The electronic version of this article is the complete one and can be found online at:

Received:16 February 2004
Accepted:24 May 2004
Published:15 November 2004

© 2004 INRA, EDP Sciences


Selective genotyping is common because it can increase the expected correlation between QTL genotype and phenotype and thus increase the statistical power of linkage tests (i.e., regression-based tests). Linkage can also be tested by assessing whether the marginal genotypic distribution conforms to its expectation, a marginal-based test. We developed a class of joint tests that, by constraining intercepts in regression-based analyses, capitalize on the information available in both regression-based and marginal-based tests.
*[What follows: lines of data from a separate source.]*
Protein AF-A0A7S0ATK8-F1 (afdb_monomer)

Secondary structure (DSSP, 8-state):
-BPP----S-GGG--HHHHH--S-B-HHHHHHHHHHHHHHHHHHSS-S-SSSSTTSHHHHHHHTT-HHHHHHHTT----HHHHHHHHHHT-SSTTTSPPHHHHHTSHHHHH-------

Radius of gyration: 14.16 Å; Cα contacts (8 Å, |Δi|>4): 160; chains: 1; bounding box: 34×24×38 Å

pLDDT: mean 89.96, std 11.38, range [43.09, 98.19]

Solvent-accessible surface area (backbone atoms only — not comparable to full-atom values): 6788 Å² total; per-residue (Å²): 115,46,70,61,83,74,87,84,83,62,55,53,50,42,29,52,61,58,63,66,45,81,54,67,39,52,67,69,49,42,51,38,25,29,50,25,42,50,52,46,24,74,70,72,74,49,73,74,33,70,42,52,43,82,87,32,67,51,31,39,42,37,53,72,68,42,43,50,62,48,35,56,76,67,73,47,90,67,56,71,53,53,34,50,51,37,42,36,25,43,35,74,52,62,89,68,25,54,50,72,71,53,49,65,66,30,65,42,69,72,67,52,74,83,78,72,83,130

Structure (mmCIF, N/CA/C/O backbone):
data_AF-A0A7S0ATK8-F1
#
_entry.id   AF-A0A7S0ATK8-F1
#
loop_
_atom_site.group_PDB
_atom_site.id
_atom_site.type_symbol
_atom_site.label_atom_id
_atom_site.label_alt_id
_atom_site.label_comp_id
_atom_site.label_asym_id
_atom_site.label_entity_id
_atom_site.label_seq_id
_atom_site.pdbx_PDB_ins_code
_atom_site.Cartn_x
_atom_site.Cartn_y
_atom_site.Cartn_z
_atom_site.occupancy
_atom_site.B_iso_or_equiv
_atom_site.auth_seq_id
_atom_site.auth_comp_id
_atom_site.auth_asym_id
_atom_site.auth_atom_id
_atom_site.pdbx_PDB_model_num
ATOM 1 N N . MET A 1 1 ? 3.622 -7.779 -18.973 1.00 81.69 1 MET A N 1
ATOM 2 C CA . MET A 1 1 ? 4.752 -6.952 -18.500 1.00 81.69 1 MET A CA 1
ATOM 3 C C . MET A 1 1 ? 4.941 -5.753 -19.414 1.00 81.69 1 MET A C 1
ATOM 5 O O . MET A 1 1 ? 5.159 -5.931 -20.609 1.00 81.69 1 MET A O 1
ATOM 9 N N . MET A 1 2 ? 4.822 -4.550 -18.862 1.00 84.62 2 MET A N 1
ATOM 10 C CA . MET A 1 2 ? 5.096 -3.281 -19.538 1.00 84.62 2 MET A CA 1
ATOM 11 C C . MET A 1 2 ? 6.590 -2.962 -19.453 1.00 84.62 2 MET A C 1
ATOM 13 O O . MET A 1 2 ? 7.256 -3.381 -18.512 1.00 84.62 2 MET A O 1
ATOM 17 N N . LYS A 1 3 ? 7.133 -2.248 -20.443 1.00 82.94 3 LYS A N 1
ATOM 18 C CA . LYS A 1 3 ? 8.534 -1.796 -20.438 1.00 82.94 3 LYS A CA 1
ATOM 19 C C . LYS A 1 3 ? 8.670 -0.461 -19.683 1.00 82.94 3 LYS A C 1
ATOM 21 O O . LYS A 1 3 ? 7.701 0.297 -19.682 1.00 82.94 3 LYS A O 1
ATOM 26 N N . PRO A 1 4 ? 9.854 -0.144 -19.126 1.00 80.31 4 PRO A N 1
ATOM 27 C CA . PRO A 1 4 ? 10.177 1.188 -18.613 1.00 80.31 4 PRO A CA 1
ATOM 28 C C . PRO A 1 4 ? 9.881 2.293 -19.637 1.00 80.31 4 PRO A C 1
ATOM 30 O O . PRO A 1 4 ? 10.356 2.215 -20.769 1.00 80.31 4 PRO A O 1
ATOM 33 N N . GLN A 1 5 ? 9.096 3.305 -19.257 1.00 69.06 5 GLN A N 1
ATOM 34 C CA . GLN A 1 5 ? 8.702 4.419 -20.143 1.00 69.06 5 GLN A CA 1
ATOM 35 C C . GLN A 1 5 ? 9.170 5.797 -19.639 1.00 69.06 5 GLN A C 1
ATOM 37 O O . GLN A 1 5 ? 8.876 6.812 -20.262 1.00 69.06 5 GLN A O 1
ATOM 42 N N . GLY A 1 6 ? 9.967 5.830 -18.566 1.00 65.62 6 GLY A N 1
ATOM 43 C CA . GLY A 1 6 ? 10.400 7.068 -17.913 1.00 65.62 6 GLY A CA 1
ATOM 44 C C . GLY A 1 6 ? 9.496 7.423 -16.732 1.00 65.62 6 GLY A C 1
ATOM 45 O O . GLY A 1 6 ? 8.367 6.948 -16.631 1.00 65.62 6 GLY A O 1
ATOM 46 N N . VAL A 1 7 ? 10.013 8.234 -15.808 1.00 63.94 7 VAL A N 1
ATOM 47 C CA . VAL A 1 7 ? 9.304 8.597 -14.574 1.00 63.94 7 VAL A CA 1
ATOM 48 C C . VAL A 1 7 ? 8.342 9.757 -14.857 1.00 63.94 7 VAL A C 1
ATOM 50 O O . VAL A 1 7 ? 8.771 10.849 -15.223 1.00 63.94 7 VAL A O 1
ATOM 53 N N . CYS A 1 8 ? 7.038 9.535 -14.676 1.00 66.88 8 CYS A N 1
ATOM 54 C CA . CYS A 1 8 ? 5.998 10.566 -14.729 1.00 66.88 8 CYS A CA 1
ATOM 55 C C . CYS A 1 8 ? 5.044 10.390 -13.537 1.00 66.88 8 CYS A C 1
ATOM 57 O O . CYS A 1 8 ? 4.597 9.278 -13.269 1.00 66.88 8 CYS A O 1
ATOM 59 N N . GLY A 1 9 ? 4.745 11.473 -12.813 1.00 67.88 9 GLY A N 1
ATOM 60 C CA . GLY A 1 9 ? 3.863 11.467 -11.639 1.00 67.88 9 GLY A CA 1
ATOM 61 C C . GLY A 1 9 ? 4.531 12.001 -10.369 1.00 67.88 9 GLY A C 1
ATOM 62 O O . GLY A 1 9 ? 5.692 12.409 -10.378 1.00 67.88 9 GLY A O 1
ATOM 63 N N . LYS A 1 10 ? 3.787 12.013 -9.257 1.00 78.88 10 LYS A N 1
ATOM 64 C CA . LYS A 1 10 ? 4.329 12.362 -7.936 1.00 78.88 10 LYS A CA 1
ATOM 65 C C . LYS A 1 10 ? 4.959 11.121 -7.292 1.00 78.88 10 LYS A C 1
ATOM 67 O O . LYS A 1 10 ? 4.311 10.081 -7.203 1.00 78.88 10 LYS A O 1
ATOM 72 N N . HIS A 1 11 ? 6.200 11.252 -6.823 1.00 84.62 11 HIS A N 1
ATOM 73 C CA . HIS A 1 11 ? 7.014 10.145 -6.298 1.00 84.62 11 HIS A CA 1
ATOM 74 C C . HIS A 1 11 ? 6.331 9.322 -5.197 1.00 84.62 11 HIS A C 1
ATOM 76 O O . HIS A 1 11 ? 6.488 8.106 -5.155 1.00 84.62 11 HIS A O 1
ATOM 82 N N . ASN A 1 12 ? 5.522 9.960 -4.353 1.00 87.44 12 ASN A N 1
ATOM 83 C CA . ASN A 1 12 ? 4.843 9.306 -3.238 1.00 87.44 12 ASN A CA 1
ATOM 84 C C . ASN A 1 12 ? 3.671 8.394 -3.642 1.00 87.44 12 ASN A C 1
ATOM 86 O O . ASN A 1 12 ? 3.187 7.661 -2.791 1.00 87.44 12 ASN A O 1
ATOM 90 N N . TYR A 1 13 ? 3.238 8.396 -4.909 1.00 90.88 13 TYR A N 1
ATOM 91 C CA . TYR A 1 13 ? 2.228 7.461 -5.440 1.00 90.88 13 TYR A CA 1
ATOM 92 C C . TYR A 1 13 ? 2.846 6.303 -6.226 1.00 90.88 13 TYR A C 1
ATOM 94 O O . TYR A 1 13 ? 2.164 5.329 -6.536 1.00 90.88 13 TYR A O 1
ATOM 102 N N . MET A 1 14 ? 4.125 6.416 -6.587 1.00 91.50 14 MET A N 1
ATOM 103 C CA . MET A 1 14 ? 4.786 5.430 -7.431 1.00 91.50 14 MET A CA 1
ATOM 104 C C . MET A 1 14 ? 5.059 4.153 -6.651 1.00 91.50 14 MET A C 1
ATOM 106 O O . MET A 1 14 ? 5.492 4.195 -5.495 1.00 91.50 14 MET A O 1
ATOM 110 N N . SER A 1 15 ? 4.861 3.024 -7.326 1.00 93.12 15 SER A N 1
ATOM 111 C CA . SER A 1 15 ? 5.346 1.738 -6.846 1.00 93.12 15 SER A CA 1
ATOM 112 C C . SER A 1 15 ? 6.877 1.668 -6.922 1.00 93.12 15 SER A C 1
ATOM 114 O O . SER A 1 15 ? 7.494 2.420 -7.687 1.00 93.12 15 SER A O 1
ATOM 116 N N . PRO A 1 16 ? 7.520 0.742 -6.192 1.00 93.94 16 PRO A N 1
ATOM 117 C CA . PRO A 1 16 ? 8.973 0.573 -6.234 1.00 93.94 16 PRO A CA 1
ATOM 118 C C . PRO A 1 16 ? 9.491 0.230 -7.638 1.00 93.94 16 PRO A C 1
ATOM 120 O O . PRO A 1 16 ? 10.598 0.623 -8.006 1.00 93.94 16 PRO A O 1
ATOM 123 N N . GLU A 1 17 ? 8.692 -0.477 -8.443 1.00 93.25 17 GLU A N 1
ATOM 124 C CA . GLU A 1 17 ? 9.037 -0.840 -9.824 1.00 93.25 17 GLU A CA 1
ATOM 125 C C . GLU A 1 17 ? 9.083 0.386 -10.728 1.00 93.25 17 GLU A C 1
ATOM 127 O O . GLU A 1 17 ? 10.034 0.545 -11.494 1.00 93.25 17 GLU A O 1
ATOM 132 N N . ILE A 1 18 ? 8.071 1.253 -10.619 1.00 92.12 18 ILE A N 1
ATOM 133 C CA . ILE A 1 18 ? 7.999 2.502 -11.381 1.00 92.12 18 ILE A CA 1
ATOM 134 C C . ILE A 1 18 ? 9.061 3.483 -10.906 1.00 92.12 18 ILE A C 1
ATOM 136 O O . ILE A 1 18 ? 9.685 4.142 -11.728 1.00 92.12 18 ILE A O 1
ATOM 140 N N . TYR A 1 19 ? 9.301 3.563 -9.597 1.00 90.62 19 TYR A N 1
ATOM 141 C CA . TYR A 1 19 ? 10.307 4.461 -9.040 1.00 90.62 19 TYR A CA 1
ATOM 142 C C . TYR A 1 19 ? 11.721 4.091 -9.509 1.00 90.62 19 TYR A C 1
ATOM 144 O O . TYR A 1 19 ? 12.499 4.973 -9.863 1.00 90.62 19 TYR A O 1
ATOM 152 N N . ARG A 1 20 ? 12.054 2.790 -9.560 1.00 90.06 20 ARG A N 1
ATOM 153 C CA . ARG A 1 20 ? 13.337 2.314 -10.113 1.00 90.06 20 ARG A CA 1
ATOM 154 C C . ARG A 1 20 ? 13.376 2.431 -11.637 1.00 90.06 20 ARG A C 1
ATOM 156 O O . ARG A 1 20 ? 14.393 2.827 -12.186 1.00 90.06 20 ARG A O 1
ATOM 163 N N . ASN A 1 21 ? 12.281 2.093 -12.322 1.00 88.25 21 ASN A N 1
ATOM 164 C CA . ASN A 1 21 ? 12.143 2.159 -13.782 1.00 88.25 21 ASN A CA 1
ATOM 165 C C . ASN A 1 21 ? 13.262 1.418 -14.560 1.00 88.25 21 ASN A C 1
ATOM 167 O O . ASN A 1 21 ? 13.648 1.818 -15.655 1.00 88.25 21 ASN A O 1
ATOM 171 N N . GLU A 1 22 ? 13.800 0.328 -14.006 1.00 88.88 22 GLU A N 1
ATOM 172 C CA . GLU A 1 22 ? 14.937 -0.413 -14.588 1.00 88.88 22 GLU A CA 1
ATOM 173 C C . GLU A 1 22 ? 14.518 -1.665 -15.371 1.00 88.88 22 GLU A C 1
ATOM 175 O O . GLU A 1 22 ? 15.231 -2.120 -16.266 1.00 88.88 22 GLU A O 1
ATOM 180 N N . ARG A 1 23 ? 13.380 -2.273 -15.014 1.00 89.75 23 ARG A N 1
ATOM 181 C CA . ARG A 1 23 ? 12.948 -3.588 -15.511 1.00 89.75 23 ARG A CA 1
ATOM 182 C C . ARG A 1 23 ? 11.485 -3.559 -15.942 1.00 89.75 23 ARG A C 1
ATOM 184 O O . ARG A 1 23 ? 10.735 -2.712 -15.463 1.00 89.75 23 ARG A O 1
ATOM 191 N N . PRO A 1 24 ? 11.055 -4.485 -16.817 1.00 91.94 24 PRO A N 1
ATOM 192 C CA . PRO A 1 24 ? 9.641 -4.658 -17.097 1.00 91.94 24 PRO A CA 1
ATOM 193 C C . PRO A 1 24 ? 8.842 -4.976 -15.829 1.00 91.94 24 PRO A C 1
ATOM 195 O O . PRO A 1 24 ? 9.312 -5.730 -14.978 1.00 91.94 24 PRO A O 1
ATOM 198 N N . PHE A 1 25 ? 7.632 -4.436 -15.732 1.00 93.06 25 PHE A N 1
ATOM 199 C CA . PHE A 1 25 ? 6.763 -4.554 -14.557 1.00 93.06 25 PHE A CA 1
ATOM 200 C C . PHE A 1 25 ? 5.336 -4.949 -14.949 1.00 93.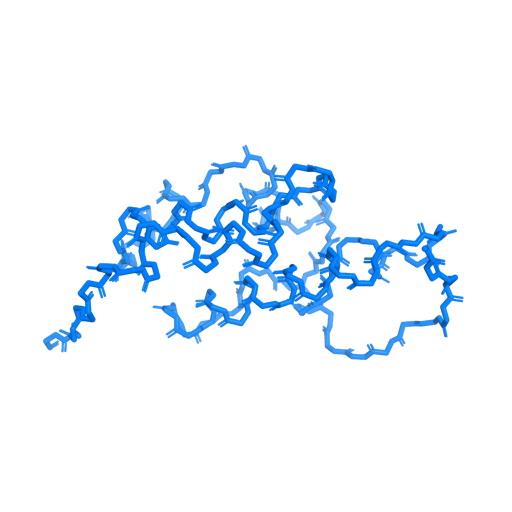06 25 PHE A C 1
ATOM 202 O O . PHE A 1 25 ? 4.945 -4.862 -16.118 1.00 93.06 25 PHE A O 1
ATOM 209 N N . ASP A 1 26 ? 4.553 -5.415 -13.981 1.00 94.81 26 ASP A N 1
ATOM 210 C CA . ASP A 1 26 ? 3.138 -5.728 -14.176 1.00 94.81 26 ASP A CA 1
ATOM 211 C C . ASP A 1 26 ? 2.282 -4.474 -13.956 1.00 94.81 26 ASP A C 1
ATOM 213 O O . ASP A 1 26 ? 2.295 -3.903 -12.870 1.00 94.81 26 ASP A O 1
ATOM 217 N N . GLY A 1 27 ? 1.536 -4.061 -14.986 1.00 93.44 27 GLY A N 1
ATOM 218 C CA . GLY A 1 27 ? 0.649 -2.896 -14.936 1.00 93.44 27 GLY A CA 1
ATOM 219 C C . GLY A 1 27 ? -0.423 -3.010 -13.849 1.00 93.44 27 GLY A C 1
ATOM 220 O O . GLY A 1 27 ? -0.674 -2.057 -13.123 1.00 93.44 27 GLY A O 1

We simulated data corresponding to the null hypothesis of no QTL effect and the alternative of some QTL effect at the locus for a backcross and an F2 intercross between inbred strains. Regression-based and marginal-based tests were compared to corresponding joint tests. We studied the effects of random sampling, selective sampling from a single tail of the phenotypic distribution, and selective sampling from both tails of the phenotypic distribution. Joint tests were nearly as powerful as all competing alternatives for random sampling and two-tailed selection under both backcross and F2 intercross situations. Joint tests were generally more powerful for one-tailed selection under both backcross and F2 intercross situations. However, joint tests cannot be recommended for one-tailed selective genotyping if segregation distortion is suspected.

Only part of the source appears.